** Supplied material follows **
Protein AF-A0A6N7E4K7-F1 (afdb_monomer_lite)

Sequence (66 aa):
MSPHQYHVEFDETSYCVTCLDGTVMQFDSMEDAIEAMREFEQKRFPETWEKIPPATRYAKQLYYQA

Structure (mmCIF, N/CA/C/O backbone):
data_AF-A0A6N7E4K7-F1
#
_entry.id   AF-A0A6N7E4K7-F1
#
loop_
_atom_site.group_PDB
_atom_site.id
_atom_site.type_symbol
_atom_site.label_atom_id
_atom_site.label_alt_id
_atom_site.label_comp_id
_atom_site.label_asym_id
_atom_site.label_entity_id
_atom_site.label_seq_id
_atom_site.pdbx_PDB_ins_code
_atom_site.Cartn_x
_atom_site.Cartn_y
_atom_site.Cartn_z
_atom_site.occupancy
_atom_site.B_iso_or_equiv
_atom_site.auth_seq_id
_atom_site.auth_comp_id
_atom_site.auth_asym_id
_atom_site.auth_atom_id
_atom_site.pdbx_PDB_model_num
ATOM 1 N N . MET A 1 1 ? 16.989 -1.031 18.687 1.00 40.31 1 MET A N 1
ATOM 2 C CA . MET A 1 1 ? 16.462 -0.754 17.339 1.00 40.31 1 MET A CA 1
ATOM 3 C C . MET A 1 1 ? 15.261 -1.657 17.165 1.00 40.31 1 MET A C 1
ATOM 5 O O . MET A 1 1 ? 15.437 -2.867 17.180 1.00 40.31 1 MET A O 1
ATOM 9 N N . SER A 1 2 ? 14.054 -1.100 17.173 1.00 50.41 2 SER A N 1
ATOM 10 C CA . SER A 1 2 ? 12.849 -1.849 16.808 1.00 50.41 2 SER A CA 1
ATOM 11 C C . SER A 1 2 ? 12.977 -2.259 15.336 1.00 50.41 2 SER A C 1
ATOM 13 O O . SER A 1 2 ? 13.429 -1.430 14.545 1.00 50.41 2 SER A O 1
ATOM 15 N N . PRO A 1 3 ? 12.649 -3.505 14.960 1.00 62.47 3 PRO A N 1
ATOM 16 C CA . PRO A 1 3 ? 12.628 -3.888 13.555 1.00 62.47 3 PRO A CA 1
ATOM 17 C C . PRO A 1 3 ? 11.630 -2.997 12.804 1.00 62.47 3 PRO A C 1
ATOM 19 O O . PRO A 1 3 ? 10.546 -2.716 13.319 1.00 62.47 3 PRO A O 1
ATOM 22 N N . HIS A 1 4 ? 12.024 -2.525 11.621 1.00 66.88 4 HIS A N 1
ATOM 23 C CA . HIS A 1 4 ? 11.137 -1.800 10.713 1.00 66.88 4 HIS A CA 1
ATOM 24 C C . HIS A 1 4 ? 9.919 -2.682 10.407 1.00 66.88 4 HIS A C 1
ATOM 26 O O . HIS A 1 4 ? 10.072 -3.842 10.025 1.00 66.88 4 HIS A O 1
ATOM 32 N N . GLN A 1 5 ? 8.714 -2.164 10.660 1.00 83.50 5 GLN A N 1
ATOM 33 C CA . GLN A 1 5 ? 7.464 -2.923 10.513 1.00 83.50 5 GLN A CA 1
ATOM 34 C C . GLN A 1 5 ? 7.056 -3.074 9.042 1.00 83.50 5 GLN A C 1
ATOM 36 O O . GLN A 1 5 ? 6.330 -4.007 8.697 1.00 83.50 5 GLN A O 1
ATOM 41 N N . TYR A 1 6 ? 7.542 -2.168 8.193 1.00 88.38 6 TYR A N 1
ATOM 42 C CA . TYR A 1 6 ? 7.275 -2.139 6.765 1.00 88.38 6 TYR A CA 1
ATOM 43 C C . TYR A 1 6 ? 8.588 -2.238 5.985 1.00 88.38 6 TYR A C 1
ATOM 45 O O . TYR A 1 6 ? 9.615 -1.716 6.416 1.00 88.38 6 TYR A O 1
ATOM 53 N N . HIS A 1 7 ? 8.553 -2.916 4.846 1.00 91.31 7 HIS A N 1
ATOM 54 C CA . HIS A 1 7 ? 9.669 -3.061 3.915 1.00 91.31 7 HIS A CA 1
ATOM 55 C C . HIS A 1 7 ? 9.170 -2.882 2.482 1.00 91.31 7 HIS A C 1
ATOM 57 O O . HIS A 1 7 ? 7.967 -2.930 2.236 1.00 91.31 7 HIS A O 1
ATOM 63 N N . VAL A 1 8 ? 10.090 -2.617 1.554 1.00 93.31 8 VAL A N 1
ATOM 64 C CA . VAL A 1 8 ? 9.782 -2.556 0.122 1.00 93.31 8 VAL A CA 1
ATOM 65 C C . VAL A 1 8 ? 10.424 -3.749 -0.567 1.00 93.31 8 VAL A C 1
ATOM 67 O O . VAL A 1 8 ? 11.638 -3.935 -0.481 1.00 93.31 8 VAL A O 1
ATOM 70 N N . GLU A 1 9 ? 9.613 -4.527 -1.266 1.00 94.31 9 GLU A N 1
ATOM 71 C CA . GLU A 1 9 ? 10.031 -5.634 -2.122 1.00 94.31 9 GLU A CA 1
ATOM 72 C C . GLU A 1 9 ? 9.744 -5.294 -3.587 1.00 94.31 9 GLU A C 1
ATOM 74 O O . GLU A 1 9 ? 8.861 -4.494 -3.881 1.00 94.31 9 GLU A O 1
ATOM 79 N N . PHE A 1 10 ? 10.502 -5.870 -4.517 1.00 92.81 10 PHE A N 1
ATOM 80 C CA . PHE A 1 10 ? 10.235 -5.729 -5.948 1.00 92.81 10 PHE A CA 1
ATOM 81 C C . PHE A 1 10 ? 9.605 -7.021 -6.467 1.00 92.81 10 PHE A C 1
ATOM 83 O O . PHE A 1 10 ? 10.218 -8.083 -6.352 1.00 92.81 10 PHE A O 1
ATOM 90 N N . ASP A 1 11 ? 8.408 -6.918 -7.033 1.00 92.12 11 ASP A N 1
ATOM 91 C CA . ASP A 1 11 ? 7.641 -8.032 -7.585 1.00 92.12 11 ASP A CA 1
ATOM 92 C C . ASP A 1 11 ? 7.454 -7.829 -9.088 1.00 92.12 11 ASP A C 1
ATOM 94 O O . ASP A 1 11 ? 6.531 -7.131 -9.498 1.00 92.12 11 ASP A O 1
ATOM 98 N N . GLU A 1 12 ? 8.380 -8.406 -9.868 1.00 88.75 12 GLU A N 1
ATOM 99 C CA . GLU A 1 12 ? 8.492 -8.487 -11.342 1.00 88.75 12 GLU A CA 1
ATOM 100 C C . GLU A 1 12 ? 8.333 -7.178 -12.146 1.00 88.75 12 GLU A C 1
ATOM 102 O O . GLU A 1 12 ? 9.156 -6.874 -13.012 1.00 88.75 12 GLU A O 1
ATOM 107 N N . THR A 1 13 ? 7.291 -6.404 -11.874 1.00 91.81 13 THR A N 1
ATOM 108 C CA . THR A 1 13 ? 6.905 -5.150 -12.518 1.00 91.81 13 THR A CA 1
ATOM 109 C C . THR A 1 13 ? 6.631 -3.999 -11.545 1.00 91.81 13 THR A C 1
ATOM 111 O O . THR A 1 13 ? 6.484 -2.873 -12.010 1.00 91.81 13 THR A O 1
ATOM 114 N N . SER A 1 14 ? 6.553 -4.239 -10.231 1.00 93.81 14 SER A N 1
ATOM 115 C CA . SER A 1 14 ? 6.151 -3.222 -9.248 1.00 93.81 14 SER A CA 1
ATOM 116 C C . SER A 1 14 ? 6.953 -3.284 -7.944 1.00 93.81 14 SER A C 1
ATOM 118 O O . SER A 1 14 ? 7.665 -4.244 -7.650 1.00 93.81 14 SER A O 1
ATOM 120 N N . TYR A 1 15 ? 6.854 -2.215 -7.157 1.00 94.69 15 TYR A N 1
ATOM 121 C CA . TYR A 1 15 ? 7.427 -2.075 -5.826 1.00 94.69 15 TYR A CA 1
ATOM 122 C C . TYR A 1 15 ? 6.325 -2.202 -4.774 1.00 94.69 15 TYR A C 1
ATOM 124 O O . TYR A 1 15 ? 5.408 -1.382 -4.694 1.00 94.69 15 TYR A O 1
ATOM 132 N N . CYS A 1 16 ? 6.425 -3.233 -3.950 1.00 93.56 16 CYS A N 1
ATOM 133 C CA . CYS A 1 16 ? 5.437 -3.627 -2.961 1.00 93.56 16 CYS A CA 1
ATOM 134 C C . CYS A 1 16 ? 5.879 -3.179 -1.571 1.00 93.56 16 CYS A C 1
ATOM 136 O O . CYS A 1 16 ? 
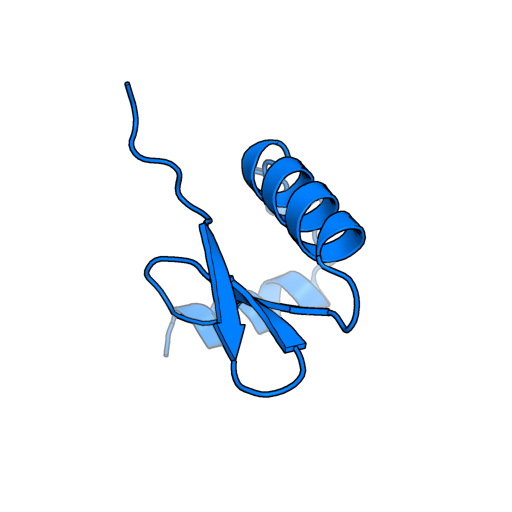6.936 -3.582 -1.100 1.00 93.56 16 CYS A O 1
ATOM 138 N N . VAL A 1 17 ? 5.056 -2.385 -0.888 1.00 92.75 17 VAL A N 1
ATOM 139 C CA . VAL A 1 17 ? 5.220 -2.126 0.545 1.00 92.75 17 VAL A CA 1
ATOM 140 C C . VAL A 1 17 ? 4.565 -3.269 1.311 1.00 92.75 17 VAL A C 1
ATOM 142 O O . VAL A 1 17 ? 3.352 -3.473 1.225 1.00 92.75 17 VAL A O 1
ATOM 145 N N . THR A 1 18 ? 5.356 -4.006 2.074 1.00 92.00 18 THR A N 1
ATOM 146 C CA . THR A 1 18 ? 4.969 -5.228 2.782 1.00 92.00 18 THR A CA 1
ATOM 147 C C . THR A 1 18 ? 5.175 -5.074 4.286 1.00 92.00 18 THR A C 1
ATOM 149 O O . THR A 1 18 ? 6.053 -4.350 4.756 1.00 92.00 18 THR A O 1
ATOM 152 N N . CYS A 1 19 ? 4.353 -5.760 5.073 1.00 89.06 19 CYS A N 1
ATOM 153 C CA . CYS A 1 19 ? 4.497 -5.912 6.518 1.00 89.06 19 CYS A CA 1
ATOM 154 C C . CYS A 1 19 ? 4.421 -7.399 6.902 1.00 89.06 19 CYS A C 1
ATOM 156 O O . CYS A 1 19 ? 4.307 -8.265 6.036 1.00 89.06 19 CYS A O 1
ATOM 158 N N . LEU A 1 20 ? 4.475 -7.708 8.202 1.00 84.19 20 LEU A N 1
ATOM 159 C CA . LEU A 1 20 ? 4.373 -9.089 8.705 1.00 84.19 20 LEU A CA 1
ATOM 160 C C . LEU A 1 20 ? 3.078 -9.808 8.279 1.00 84.19 20 LEU A C 1
ATOM 162 O O . LEU A 1 20 ? 3.077 -11.032 8.180 1.00 84.19 20 LEU A O 1
ATOM 166 N N . ASP A 1 21 ? 2.009 -9.055 8.005 1.00 82.38 21 ASP A N 1
ATOM 167 C CA . ASP A 1 21 ? 0.705 -9.588 7.595 1.00 82.38 21 ASP A CA 1
ATOM 168 C C . ASP A 1 21 ? 0.558 -9.716 6.063 1.00 82.38 21 ASP A C 1
ATOM 170 O O . ASP A 1 21 ? -0.455 -10.223 5.579 1.00 82.38 21 ASP A O 1
ATOM 174 N N . GLY A 1 22 ? 1.558 -9.273 5.289 1.00 84.75 22 GLY A N 1
ATOM 175 C CA . GLY A 1 22 ? 1.589 -9.371 3.827 1.00 84.75 22 GLY A CA 1
ATOM 176 C C . GLY A 1 22 ? 1.778 -8.033 3.107 1.00 84.75 22 GLY A C 1
ATOM 177 O O . GLY A 1 22 ? 2.265 -7.055 3.674 1.00 84.75 22 GLY A O 1
ATOM 178 N N . THR A 1 23 ? 1.410 -7.992 1.823 1.00 89.44 23 THR A N 1
ATOM 179 C CA . THR A 1 23 ? 1.521 -6.777 0.996 1.00 89.44 23 THR A CA 1
ATOM 180 C C . THR A 1 23 ? 0.418 -5.787 1.346 1.00 89.44 23 THR A C 1
ATOM 182 O O . THR A 1 23 ? -0.766 -6.110 1.288 1.00 89.44 23 THR A O 1
ATOM 185 N N . VAL A 1 24 ? 0.814 -4.563 1.679 1.00 88.06 24 VAL A N 1
ATOM 186 C CA . VAL A 1 24 ? -0.081 -3.464 2.052 1.00 88.06 24 VAL A CA 1
ATOM 187 C C . VAL A 1 24 ? -0.440 -2.629 0.830 1.00 88.06 24 VAL A C 1
ATOM 189 O O . VAL A 1 24 ? -1.585 -2.201 0.691 1.00 88.06 24 VAL A O 1
ATOM 192 N N . MET A 1 25 ? 0.533 -2.384 -0.053 1.00 90.00 25 MET A N 1
ATOM 193 C CA . MET A 1 25 ? 0.354 -1.531 -1.227 1.00 90.00 25 MET A CA 1
ATOM 194 C C . MET A 1 25 ? 1.400 -1.825 -2.307 1.00 90.00 25 MET A C 1
ATOM 196 O O . MET A 1 25 ? 2.484 -2.305 -1.989 1.00 90.00 25 MET A O 1
ATOM 200 N N . GLN A 1 26 ? 1.085 -1.519 -3.566 1.00 93.25 26 GLN A N 1
ATOM 201 C CA . GLN A 1 26 ? 1.988 -1.671 -4.712 1.00 93.25 26 GLN A CA 1
ATOM 202 C C . GLN A 1 26 ? 2.102 -0.352 -5.477 1.00 93.25 26 GLN A C 1
ATOM 204 O O . GLN A 1 26 ? 1.120 0.387 -5.581 1.00 93.25 26 GLN A O 1
ATOM 209 N N . PHE A 1 27 ? 3.286 -0.082 -6.016 1.00 94.38 27 PHE A N 1
ATOM 210 C CA . PHE A 1 27 ? 3.616 1.129 -6.756 1.00 94.38 27 PHE A CA 1
ATOM 211 C C . PHE A 1 27 ? 4.438 0.794 -7.997 1.00 94.38 27 PHE A C 1
ATOM 213 O O . PHE A 1 27 ? 5.280 -0.098 -7.965 1.00 94.38 27 PHE A O 1
ATOM 220 N N . ASP A 1 28 ? 4.263 1.562 -9.068 1.00 94.50 28 ASP A N 1
ATOM 221 C CA . ASP A 1 28 ? 5.105 1.438 -10.265 1.00 94.50 28 ASP A CA 1
ATOM 222 C C . ASP A 1 28 ? 6.491 2.087 -10.062 1.00 94.50 28 ASP A C 1
ATOM 224 O O . ASP A 1 28 ? 7.453 1.764 -10.758 1.00 94.50 28 ASP A O 1
ATOM 228 N N . SER A 1 29 ? 6.605 2.998 -9.088 1.00 94.69 29 SER A N 1
ATOM 229 C CA . SER A 1 29 ? 7.824 3.739 -8.755 1.00 94.69 29 SER A CA 1
ATOM 230 C C . SER A 1 29 ? 8.385 3.325 -7.397 1.00 94.69 29 SER A C 1
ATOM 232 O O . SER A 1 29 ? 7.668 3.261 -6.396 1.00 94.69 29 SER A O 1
** End of Supplied material **
__What the exercise asks__: Above are the entries. Quote exactly the lines from the one bearing "ATOM 159 C CA" through the one bearing "ATOM 180 C C".

__Finished task__:
ATOM 159 C CA . LEU A 1 20 ? 4.373 -9.089 8.705 1.00 84.19 20 LEU A CA 1
ATOM 160 C C . LEU A 1 20 ? 3.078 -9.808 8.279 1.00 84.19 20 LEU A C 1
ATOM 162 O O . LEU A 1 20 ? 3.077 -11.032 8.180 1.00 84.19 20 LEU A O 1
ATOM 166 N N . ASP A 1 21 ? 2.009 -9.055 8.005 1.00 82.38 21 ASP A N 1
ATOM 167 C CA . ASP A 1 21 ? 0.705 -9.588 7.595 1.00 82.38 21 ASP A CA 1
ATOM 168 C C . ASP A 1 21 ? 0.558 -9.716 6.063 1.00 82.38 21 ASP A C 1
ATOM 170 O O . ASP A 1 21 ? -0.455 -10.223 5.579 1.00 82.38 21 ASP A O 1
ATOM 174 N N . GLY A 1 22 ? 1.558 -9.273 5.289 1.00 84.75 22 GLY A N 1
ATOM 175 C CA . GLY A 1 22 ? 1.589 -9.371 3.827 1.00 84.75 22 GLY A CA 1
ATOM 176 C C . GLY A 1 22 ? 1.778 -8.033 3.107 1.00 84.75 22 GLY A C 1
ATOM 177 O O . GLY A 1 22 ? 2.265 -7.055 3.674 1.00 84.75 22 GLY A O 1
ATOM 178 N N . THR A 1 23 ? 1.410 -7.992 1.823 1.00 89.44 23 THR A N 1
ATOM 179 C CA . THR A 1 23 ? 1.521 -6.777 0.996 1.00 89.44 23 THR A CA 1
ATOM 180 C C . THR A 1 23 ? 0.418 -5.787 1.346 1.00 89.44 23 THR A C 1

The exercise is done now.